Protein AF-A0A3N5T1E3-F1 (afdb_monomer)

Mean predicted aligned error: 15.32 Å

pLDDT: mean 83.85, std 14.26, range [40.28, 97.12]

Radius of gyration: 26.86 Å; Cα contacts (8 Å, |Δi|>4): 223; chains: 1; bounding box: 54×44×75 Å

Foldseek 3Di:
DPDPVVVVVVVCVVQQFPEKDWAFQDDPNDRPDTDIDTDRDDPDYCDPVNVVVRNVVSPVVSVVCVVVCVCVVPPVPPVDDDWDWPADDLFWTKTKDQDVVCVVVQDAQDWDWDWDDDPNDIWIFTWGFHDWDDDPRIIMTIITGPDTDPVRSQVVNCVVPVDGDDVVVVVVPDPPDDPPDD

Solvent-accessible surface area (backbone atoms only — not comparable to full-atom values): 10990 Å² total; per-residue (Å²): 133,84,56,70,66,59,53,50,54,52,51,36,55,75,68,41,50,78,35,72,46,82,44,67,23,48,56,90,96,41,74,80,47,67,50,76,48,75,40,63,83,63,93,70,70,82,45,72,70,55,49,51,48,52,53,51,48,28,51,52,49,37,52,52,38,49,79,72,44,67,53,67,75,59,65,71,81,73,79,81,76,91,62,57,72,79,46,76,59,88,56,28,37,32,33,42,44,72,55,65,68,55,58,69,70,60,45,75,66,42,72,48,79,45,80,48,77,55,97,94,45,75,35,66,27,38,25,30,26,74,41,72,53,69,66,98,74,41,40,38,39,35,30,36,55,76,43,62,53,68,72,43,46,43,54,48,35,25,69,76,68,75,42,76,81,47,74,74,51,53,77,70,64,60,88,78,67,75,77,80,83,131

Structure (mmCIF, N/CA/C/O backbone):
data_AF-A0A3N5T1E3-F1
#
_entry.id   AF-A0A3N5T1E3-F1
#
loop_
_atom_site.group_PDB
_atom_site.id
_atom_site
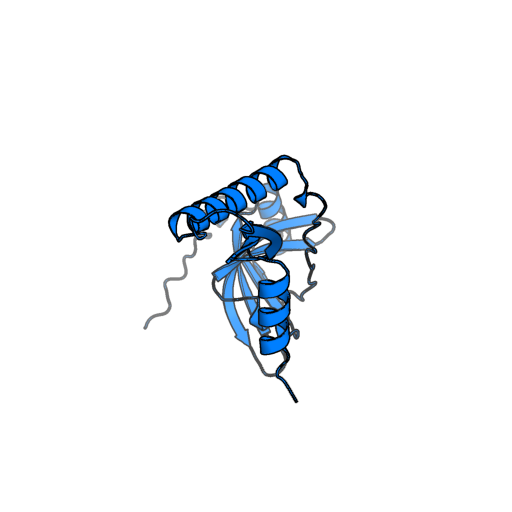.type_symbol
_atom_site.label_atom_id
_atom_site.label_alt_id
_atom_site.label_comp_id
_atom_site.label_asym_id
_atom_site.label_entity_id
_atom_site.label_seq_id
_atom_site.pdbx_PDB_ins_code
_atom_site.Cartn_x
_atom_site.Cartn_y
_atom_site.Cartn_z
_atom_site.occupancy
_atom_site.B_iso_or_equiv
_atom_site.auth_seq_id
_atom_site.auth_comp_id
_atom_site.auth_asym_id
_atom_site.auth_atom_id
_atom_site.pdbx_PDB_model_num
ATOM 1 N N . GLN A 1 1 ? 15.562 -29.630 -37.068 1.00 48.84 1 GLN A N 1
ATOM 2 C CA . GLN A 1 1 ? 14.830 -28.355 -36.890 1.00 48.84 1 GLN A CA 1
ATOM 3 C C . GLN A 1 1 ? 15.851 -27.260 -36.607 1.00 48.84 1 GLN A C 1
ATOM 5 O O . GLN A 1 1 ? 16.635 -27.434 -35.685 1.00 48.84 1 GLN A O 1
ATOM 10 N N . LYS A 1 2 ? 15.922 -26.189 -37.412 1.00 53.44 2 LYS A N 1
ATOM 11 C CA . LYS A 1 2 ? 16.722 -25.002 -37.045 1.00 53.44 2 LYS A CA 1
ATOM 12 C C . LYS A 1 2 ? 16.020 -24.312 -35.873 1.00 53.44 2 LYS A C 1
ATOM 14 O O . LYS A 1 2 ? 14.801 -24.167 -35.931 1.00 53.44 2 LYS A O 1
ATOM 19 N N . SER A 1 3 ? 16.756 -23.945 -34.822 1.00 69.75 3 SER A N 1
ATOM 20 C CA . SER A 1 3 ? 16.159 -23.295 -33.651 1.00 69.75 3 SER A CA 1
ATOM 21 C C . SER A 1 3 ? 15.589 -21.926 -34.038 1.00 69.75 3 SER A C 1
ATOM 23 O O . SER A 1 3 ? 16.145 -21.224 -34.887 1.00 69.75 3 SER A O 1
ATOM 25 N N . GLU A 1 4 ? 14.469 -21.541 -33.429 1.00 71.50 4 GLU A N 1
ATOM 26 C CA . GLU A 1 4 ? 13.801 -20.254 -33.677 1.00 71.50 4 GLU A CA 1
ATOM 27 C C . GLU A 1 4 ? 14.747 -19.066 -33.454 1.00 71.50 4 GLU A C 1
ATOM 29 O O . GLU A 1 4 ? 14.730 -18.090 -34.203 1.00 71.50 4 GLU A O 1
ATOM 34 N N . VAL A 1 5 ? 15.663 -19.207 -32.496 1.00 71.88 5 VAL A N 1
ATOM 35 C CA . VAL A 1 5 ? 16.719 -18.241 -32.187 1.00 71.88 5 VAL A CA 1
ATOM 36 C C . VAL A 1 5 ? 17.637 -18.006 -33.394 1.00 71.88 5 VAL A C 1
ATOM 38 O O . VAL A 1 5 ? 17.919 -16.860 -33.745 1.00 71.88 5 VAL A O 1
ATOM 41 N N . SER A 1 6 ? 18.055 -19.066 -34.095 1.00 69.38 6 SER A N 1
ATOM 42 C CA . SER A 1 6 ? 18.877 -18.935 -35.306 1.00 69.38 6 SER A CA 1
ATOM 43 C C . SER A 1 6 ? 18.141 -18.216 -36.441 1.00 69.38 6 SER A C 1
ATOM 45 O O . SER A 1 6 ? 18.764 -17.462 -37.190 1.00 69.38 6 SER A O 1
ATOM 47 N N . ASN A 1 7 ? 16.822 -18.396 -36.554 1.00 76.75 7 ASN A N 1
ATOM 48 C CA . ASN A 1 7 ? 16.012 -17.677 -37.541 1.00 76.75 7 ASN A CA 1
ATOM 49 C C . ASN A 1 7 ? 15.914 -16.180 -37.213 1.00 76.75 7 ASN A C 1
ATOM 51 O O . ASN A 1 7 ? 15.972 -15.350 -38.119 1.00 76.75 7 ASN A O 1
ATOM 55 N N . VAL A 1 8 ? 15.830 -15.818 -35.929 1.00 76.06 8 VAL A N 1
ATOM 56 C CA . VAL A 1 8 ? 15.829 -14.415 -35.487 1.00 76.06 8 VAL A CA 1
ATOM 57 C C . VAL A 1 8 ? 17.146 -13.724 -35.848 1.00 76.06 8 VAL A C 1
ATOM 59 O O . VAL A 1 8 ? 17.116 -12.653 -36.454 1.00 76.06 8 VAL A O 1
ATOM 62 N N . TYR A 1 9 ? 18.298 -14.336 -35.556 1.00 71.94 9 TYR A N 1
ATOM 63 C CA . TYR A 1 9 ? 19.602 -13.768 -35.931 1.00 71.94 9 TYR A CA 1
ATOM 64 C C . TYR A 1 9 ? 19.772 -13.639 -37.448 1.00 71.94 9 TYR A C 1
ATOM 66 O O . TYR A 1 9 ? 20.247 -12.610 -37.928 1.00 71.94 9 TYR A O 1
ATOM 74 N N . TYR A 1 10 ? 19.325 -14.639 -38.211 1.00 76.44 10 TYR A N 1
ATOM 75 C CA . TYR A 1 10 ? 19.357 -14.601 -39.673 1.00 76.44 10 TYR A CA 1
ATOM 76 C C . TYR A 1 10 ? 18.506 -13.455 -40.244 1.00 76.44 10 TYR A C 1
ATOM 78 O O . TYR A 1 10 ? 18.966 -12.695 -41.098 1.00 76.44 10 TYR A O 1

**Task to complete:** Which lines run from the one containing "ATOM 63 C CA" to the end of the records? Transcribe exactly those, both ends included.

**Response box:**
ATOM 63 C CA . TYR A 1 9 ? 19.602 -13.768 -35.931 1.00 71.94 9 TYR A CA 1
ATOM 64 C C . TYR A 1 9 ? 19.772 -13.639 -37.448 1.00 71.94 9 TYR A C 1
ATOM 66 O O . TYR A 1 9 ? 20.247 -12.610 -37.928 1.00 71.94 9 TYR A O 1
ATOM 74 N N . TYR A 1 10 ? 19.325 -14.639 -38.211 1.00 76.44 10 TYR A N 1
ATOM 75 C CA . TYR A 1 10 ? 19.357 -14.601 -39.673 1.00 76.44 10 TYR A CA 1
ATOM 76 C C . TYR A 1 10 ? 18.506 -13.455 -40.244 1.00 76.44 10 TYR A C 1
ATOM 78 O O . TYR A 1 10 ? 18.966 -12.695 -41.098 1.00 76.44 10 TYR A O 1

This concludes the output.